‘I’ll make sure you get in safe,’ he says. ‘I hope he’s okay.’
‘I really appreciate this,’ I tell him. ‘I really am sorry if—’
Cal puts his hand over mine, holding my fingers as he cuts me off: ‘It’s fine. You don’t have to be sorry about a single thing. Okay?’
‘I hope you guys can fix it.’
Cal blinks.
‘Do you?’ he says.
I look at him, unable to lie and yet unwilling to tell the truth.
Cal nods as if that’s all the confirmation he needs, and the conversation is over. I get out and close the car door as quietly as I can so as not to wake the neighbours, bending down to wave goodbye through the window. Cal raises his hand in response.
The light is on in Dad’s front room, a bright postage stamp in an otherwise dark road. If it seems unusual that he hasn’t drawn the blinds, after I pass through the front gate, I understand why: he’s passed out on the sofa, an almost-empty bottle of Jack Daniel’s beside him. It’s then I remember I don’t have his house key: it’s back at my house, and my house keys are in Ali’s kitchen. Urgh. Ilightly rap on the window to try to rouse Dad, but I don’t think a marching band in the front room would be able to wake him.
‘Everything all right?’
I jump.
‘Cal, you scared me!’ I whisper. ‘Jesus!’
‘Sorry. I was trying not to wake the neighbours. Are you locked out?’
I gesture to the window and Cal takes a look. ‘Ah,’ he says. ‘Right.’
‘Yeah. And I don’t have my key.’
‘Breaking and entering?’ he suggests.
‘Gonna have to be,’ I say. ‘Come on, round the back. I used to sneak out that way all the time when I was a teenager.
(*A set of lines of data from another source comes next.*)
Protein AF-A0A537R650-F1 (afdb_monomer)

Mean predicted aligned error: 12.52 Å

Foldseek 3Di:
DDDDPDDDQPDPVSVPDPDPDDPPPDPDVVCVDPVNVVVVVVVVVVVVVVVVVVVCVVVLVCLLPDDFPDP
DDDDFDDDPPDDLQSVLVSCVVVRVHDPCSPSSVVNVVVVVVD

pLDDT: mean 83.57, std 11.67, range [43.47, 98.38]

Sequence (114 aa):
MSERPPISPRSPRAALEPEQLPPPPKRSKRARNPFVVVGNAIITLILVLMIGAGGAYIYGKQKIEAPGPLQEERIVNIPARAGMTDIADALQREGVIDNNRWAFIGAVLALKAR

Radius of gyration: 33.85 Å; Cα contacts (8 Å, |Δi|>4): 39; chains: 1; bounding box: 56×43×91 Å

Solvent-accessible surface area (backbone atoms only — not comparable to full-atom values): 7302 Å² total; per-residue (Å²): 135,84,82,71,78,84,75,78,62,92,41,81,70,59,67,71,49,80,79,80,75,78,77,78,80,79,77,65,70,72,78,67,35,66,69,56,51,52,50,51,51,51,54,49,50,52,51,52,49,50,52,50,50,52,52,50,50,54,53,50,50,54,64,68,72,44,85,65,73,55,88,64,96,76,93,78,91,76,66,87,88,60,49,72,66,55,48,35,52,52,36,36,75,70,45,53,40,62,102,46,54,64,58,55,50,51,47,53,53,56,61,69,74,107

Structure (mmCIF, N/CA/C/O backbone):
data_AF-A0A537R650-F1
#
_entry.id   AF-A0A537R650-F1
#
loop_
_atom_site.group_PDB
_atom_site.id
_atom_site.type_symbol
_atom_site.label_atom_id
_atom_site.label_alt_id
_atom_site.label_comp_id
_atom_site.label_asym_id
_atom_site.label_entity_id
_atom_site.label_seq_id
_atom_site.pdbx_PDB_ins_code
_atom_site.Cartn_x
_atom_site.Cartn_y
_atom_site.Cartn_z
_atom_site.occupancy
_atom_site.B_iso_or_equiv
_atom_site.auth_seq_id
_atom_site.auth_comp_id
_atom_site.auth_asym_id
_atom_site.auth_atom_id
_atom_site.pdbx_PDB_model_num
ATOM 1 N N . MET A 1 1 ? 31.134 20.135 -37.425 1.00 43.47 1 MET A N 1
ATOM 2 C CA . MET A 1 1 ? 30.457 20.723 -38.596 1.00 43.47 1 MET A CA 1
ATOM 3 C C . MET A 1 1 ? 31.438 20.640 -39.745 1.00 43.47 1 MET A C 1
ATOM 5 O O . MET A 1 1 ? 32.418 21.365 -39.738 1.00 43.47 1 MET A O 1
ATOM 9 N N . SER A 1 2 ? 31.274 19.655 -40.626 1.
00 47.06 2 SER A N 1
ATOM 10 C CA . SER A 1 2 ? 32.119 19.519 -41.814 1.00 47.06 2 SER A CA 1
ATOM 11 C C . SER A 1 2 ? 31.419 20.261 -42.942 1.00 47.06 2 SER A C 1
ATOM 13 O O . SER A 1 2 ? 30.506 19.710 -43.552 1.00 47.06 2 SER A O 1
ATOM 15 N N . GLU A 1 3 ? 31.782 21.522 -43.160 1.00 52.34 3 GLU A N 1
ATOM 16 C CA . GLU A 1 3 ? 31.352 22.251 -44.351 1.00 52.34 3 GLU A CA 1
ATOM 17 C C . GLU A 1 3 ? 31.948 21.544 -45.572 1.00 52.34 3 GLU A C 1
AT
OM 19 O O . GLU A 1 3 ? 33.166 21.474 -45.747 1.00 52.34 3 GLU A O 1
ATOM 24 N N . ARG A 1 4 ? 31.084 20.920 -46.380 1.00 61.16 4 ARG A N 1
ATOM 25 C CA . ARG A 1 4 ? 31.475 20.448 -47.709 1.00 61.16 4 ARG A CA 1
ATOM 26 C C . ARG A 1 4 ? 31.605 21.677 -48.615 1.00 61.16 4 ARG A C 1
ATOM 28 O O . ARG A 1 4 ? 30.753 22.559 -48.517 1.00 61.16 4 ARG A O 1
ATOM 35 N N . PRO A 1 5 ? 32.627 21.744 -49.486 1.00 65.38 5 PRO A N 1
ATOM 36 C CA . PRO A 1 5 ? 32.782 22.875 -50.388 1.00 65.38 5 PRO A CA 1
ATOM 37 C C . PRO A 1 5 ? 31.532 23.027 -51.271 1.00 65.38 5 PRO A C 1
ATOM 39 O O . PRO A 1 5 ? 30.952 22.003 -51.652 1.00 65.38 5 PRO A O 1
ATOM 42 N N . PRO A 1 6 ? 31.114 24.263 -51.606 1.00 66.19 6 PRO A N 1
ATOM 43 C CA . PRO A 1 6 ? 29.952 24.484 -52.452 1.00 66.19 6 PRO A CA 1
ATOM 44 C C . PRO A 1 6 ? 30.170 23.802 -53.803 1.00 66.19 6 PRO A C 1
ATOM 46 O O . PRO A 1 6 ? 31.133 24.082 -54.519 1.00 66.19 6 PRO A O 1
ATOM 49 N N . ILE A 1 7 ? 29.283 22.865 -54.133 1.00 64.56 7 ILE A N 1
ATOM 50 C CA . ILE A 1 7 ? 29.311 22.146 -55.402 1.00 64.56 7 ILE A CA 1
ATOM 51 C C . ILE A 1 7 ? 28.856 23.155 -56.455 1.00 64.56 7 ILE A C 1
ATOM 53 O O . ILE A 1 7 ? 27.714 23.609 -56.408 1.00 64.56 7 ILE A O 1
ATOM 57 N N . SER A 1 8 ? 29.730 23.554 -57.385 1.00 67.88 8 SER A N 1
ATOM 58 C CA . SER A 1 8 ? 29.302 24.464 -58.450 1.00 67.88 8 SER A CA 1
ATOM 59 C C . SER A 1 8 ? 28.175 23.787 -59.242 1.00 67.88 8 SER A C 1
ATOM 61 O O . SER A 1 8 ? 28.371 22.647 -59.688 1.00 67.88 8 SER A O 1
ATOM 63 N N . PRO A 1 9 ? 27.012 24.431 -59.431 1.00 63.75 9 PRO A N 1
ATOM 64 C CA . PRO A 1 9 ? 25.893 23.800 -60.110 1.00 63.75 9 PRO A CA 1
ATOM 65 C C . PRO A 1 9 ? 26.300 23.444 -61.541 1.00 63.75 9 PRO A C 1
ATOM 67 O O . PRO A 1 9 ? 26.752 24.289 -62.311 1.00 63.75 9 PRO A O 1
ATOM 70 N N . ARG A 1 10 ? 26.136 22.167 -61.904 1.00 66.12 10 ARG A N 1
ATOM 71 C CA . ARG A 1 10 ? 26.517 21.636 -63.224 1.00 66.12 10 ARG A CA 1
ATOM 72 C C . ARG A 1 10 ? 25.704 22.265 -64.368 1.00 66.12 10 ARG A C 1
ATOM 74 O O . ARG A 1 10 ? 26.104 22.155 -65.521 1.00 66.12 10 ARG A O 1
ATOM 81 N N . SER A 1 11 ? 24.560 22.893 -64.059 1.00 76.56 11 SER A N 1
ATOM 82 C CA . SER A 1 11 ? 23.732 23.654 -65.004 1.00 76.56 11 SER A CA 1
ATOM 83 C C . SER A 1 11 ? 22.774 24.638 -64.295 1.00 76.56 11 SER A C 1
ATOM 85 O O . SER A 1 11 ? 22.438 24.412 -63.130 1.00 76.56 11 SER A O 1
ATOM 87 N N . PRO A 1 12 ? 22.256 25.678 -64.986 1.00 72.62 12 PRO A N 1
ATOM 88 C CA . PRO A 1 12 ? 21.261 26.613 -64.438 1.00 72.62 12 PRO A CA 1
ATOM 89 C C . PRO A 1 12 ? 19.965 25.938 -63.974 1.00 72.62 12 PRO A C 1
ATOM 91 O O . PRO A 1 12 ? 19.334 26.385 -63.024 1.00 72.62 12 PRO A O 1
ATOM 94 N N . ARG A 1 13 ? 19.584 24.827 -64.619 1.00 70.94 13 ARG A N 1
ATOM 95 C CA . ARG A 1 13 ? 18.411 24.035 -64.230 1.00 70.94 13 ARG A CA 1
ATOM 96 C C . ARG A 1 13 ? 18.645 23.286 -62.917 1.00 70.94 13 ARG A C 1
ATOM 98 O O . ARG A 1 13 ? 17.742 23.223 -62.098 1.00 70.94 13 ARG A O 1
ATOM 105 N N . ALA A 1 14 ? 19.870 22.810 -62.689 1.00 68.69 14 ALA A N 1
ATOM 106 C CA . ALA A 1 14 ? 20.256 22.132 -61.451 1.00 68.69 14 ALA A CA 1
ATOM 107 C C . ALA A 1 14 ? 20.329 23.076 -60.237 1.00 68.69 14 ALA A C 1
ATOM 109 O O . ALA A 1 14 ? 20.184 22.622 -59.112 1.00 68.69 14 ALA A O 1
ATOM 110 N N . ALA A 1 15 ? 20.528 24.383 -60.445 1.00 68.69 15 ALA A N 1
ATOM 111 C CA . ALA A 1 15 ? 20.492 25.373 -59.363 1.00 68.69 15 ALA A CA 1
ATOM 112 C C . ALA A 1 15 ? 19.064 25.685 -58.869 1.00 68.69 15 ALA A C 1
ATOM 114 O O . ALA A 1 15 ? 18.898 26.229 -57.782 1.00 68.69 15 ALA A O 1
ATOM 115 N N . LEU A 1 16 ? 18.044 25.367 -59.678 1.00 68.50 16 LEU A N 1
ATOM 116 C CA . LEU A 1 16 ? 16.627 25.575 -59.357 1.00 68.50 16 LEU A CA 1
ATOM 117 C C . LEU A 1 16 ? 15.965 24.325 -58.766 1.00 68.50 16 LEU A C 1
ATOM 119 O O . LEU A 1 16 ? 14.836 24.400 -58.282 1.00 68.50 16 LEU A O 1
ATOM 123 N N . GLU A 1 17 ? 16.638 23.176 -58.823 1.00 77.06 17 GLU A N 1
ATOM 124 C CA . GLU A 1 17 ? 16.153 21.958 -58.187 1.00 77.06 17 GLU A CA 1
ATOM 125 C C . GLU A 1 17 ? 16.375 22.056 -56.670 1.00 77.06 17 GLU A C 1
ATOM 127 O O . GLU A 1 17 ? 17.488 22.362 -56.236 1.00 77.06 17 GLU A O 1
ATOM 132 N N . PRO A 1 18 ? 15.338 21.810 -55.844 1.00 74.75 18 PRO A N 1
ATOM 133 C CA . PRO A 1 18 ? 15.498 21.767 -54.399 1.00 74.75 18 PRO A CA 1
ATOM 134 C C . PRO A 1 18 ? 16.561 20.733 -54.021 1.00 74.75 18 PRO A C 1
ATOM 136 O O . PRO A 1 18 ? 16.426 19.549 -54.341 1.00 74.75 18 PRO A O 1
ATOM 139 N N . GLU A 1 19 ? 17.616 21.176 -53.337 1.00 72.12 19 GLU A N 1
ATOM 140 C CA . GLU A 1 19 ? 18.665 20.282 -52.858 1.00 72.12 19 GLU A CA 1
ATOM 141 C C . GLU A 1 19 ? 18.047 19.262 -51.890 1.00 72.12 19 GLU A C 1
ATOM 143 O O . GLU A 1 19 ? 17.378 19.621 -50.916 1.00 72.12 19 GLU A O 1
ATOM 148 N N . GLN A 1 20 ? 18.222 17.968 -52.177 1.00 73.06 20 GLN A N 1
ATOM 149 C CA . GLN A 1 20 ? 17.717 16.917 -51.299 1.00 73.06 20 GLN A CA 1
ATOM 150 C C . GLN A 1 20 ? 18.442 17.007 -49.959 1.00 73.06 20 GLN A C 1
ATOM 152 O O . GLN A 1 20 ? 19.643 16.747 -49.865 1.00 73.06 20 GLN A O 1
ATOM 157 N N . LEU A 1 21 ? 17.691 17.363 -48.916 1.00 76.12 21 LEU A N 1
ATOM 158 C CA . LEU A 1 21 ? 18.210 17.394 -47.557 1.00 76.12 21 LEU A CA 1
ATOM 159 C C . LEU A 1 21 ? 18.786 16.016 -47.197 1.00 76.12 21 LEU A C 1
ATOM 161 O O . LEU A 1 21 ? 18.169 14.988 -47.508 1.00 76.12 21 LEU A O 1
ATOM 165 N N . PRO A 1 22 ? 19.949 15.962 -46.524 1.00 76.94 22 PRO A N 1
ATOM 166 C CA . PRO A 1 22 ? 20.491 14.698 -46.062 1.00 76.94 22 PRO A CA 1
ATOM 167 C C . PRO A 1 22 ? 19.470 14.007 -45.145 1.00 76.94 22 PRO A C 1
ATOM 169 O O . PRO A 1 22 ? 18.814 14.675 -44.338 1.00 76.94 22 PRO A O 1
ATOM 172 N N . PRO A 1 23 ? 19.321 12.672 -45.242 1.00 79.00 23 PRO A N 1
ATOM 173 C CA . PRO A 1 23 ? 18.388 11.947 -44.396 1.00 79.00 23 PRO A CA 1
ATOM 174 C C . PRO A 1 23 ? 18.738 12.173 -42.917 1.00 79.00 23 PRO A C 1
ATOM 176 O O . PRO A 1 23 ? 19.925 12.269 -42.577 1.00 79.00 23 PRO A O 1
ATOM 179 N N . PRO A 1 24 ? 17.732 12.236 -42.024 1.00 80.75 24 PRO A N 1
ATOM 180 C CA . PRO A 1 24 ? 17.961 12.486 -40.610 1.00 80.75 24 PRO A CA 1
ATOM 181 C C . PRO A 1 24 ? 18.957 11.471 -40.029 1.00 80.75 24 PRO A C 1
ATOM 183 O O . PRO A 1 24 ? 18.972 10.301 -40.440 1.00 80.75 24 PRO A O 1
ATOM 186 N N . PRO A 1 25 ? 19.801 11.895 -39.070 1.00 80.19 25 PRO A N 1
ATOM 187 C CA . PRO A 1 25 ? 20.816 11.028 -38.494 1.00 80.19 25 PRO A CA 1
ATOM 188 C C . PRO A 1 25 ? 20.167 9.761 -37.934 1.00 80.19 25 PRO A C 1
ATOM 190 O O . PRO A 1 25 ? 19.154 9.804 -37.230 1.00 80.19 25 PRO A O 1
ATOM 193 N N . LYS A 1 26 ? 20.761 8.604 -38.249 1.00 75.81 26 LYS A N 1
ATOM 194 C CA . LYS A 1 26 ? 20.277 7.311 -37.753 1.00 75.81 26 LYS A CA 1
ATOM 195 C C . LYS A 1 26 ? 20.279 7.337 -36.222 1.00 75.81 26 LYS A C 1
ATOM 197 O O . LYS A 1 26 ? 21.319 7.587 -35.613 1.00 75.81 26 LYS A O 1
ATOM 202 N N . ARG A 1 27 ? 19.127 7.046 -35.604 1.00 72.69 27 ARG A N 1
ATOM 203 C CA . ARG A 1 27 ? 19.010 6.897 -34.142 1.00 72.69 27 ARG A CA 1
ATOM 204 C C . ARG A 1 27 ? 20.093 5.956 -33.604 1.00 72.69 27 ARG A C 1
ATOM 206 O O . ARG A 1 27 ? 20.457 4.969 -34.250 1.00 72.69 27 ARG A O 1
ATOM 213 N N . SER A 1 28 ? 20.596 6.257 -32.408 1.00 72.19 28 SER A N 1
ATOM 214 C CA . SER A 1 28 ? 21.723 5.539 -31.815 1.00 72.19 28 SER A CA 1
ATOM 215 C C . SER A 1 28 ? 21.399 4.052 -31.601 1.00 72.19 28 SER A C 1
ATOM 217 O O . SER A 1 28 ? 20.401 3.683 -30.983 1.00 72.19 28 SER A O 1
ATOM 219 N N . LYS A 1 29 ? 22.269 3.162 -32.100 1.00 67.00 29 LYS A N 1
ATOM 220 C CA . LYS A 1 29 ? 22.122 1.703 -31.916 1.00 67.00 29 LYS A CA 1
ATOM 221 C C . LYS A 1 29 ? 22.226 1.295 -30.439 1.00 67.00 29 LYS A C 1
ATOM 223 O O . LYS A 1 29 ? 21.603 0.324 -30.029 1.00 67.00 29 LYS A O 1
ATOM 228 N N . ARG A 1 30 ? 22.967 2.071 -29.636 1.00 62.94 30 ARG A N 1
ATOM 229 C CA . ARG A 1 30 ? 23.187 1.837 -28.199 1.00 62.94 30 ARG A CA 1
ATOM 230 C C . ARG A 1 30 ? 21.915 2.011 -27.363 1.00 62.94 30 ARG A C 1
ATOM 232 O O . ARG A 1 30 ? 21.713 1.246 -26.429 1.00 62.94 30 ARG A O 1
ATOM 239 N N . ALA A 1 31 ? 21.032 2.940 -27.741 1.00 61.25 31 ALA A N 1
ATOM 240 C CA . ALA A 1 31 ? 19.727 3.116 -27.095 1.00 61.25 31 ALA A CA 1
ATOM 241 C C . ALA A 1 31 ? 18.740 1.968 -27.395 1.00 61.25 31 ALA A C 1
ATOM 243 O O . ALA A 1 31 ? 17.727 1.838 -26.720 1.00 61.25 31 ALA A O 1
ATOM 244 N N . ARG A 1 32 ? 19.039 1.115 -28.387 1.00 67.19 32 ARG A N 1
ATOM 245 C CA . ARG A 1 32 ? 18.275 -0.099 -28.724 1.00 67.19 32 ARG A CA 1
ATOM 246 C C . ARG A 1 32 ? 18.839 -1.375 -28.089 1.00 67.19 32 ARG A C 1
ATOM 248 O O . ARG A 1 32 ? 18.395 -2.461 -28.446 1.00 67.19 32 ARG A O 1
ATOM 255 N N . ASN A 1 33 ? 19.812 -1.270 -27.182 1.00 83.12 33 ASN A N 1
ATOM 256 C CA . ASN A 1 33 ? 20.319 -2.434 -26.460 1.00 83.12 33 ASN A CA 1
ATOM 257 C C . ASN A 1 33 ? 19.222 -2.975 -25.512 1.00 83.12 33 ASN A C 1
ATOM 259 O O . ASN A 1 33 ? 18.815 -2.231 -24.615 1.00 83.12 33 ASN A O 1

It never occurred to me that one day I’d be gagging to sneakin.’
Because the houses on Dad’s road are terraced, the way to the back means walking halfway down the street so we can double back on ourselves around the rear, which is a good five-minute walk.
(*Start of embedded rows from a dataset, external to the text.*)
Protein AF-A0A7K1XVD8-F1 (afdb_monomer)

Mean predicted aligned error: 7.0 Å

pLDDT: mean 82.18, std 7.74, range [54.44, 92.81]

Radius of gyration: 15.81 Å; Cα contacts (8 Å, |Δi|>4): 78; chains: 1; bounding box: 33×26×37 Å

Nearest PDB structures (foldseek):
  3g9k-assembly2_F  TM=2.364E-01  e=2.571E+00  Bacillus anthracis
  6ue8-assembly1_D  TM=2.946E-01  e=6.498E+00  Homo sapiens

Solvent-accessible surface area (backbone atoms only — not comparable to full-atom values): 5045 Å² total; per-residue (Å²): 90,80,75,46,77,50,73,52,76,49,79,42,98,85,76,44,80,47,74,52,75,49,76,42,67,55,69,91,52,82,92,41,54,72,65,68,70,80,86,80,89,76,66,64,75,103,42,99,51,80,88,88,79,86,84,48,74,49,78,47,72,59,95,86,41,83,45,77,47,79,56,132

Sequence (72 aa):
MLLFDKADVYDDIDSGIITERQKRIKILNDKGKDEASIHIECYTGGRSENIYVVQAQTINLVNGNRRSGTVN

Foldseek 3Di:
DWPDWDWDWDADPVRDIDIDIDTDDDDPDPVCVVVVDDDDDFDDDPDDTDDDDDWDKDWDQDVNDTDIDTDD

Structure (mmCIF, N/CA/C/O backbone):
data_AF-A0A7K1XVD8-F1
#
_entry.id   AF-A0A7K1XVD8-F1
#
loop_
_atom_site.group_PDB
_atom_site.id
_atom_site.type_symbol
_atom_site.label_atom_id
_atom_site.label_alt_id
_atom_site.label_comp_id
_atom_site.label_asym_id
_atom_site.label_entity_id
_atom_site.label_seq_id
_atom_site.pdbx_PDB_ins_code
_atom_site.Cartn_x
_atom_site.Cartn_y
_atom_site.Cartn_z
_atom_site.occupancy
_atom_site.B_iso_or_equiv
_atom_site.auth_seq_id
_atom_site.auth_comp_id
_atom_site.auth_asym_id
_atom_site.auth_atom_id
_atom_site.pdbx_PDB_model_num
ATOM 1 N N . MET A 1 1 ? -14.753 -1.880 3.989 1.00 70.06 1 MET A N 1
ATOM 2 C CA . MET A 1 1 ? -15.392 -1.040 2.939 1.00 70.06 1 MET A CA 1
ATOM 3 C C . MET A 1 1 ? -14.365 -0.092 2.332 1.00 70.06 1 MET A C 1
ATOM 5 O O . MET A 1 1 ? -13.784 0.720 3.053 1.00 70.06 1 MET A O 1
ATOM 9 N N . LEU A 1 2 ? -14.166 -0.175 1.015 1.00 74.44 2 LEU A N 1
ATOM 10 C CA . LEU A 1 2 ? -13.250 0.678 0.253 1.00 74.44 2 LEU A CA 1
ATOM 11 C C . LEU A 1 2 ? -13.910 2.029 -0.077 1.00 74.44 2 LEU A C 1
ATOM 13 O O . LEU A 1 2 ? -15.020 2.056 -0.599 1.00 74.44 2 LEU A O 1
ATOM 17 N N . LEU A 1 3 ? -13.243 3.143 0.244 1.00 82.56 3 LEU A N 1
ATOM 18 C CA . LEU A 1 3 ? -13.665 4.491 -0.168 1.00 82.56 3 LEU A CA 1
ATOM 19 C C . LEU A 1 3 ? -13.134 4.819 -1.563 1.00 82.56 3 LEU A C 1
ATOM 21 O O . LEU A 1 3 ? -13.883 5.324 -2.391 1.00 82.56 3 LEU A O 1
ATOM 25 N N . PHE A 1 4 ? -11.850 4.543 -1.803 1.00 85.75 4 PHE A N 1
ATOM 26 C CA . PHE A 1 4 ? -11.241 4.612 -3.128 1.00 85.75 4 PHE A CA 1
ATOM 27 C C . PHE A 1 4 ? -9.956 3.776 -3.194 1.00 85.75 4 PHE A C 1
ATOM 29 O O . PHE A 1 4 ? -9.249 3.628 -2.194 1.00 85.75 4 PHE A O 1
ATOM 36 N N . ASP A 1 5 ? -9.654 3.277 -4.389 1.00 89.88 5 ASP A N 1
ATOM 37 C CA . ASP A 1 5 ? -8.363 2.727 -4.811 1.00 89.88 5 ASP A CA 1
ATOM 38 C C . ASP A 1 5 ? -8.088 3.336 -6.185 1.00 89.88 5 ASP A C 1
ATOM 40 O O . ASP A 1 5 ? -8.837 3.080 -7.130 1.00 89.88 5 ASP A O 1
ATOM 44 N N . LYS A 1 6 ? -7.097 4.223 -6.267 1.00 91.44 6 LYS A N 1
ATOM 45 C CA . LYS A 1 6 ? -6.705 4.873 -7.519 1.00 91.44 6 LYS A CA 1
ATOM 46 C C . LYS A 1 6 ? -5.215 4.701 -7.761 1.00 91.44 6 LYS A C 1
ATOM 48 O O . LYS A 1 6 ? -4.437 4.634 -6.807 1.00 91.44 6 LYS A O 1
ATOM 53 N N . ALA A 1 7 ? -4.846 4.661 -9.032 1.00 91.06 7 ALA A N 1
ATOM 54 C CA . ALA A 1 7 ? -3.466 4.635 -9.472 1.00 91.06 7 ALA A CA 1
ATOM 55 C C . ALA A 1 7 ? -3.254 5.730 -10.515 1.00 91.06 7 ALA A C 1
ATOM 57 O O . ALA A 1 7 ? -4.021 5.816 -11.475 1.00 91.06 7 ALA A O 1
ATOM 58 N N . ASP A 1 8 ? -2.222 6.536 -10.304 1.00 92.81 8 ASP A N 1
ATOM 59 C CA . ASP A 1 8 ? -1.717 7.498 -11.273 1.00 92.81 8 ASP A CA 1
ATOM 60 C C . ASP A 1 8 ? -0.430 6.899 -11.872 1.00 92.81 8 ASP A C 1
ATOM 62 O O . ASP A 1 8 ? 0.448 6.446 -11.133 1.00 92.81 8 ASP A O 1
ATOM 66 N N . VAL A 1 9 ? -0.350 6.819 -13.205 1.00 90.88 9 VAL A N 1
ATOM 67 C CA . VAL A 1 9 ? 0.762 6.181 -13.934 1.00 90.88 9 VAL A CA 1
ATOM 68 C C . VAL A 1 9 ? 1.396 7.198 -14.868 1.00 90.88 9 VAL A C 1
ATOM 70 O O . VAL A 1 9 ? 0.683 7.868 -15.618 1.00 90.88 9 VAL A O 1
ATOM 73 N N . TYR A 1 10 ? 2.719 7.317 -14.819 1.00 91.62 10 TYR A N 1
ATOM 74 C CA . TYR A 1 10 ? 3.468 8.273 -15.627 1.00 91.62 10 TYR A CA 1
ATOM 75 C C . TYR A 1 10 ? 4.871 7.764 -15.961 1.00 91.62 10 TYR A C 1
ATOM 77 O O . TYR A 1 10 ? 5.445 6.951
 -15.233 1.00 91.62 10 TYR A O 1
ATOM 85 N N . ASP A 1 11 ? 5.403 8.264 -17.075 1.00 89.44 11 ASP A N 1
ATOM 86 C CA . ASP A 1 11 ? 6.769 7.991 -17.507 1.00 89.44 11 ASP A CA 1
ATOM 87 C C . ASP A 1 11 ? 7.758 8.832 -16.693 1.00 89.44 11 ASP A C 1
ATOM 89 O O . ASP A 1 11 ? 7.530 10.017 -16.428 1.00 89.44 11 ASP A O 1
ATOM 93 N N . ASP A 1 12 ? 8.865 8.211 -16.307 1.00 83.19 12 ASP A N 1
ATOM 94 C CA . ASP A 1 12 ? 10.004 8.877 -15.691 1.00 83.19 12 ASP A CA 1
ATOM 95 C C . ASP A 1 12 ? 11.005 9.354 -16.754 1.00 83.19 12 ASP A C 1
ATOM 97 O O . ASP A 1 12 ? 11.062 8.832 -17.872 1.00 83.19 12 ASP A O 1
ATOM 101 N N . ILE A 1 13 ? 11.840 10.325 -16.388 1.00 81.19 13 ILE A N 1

‘Were you a naughty teen then?’ Cal asks as we navigate the dark pavements.
‘Me?’ I say. ‘Naughty? Nooooo.’ I’m smiling, though. He knows I’m kidding. ‘All right,’ I admit. ‘Maybe a little. I smoked and drank when Dad was out at work, messed about with my mates, that sort of thing. I don’t think anyone would have cared if I’d kept my grades up, but they slipped a bit.’
‘Good grades aren’t everything,’ Cal says.
‘Spoken like a regular C-student,’ I tease.
‘Bs, really,’ he counters. ‘But I was a terrible teenager. I didn’t rebel, didn’t go out and do stupid things.’
‘Really!’ I say. ‘You were a good boy, then?’
‘Chronically uncool,’ he replies. ‘If I’d smoked and drank and had sex, it would only have been with myself.’
‘Awww. I can’t imagine you as uncool. Everyone wants to know you.’
‘I don’t know about that.’
‘I do,’ I say. We reach Dad’s back gate, and I have to hop up onto a ledge in the wood of it so I can reach over and unlock it. I do it on the first try, and get down to swing the thing open.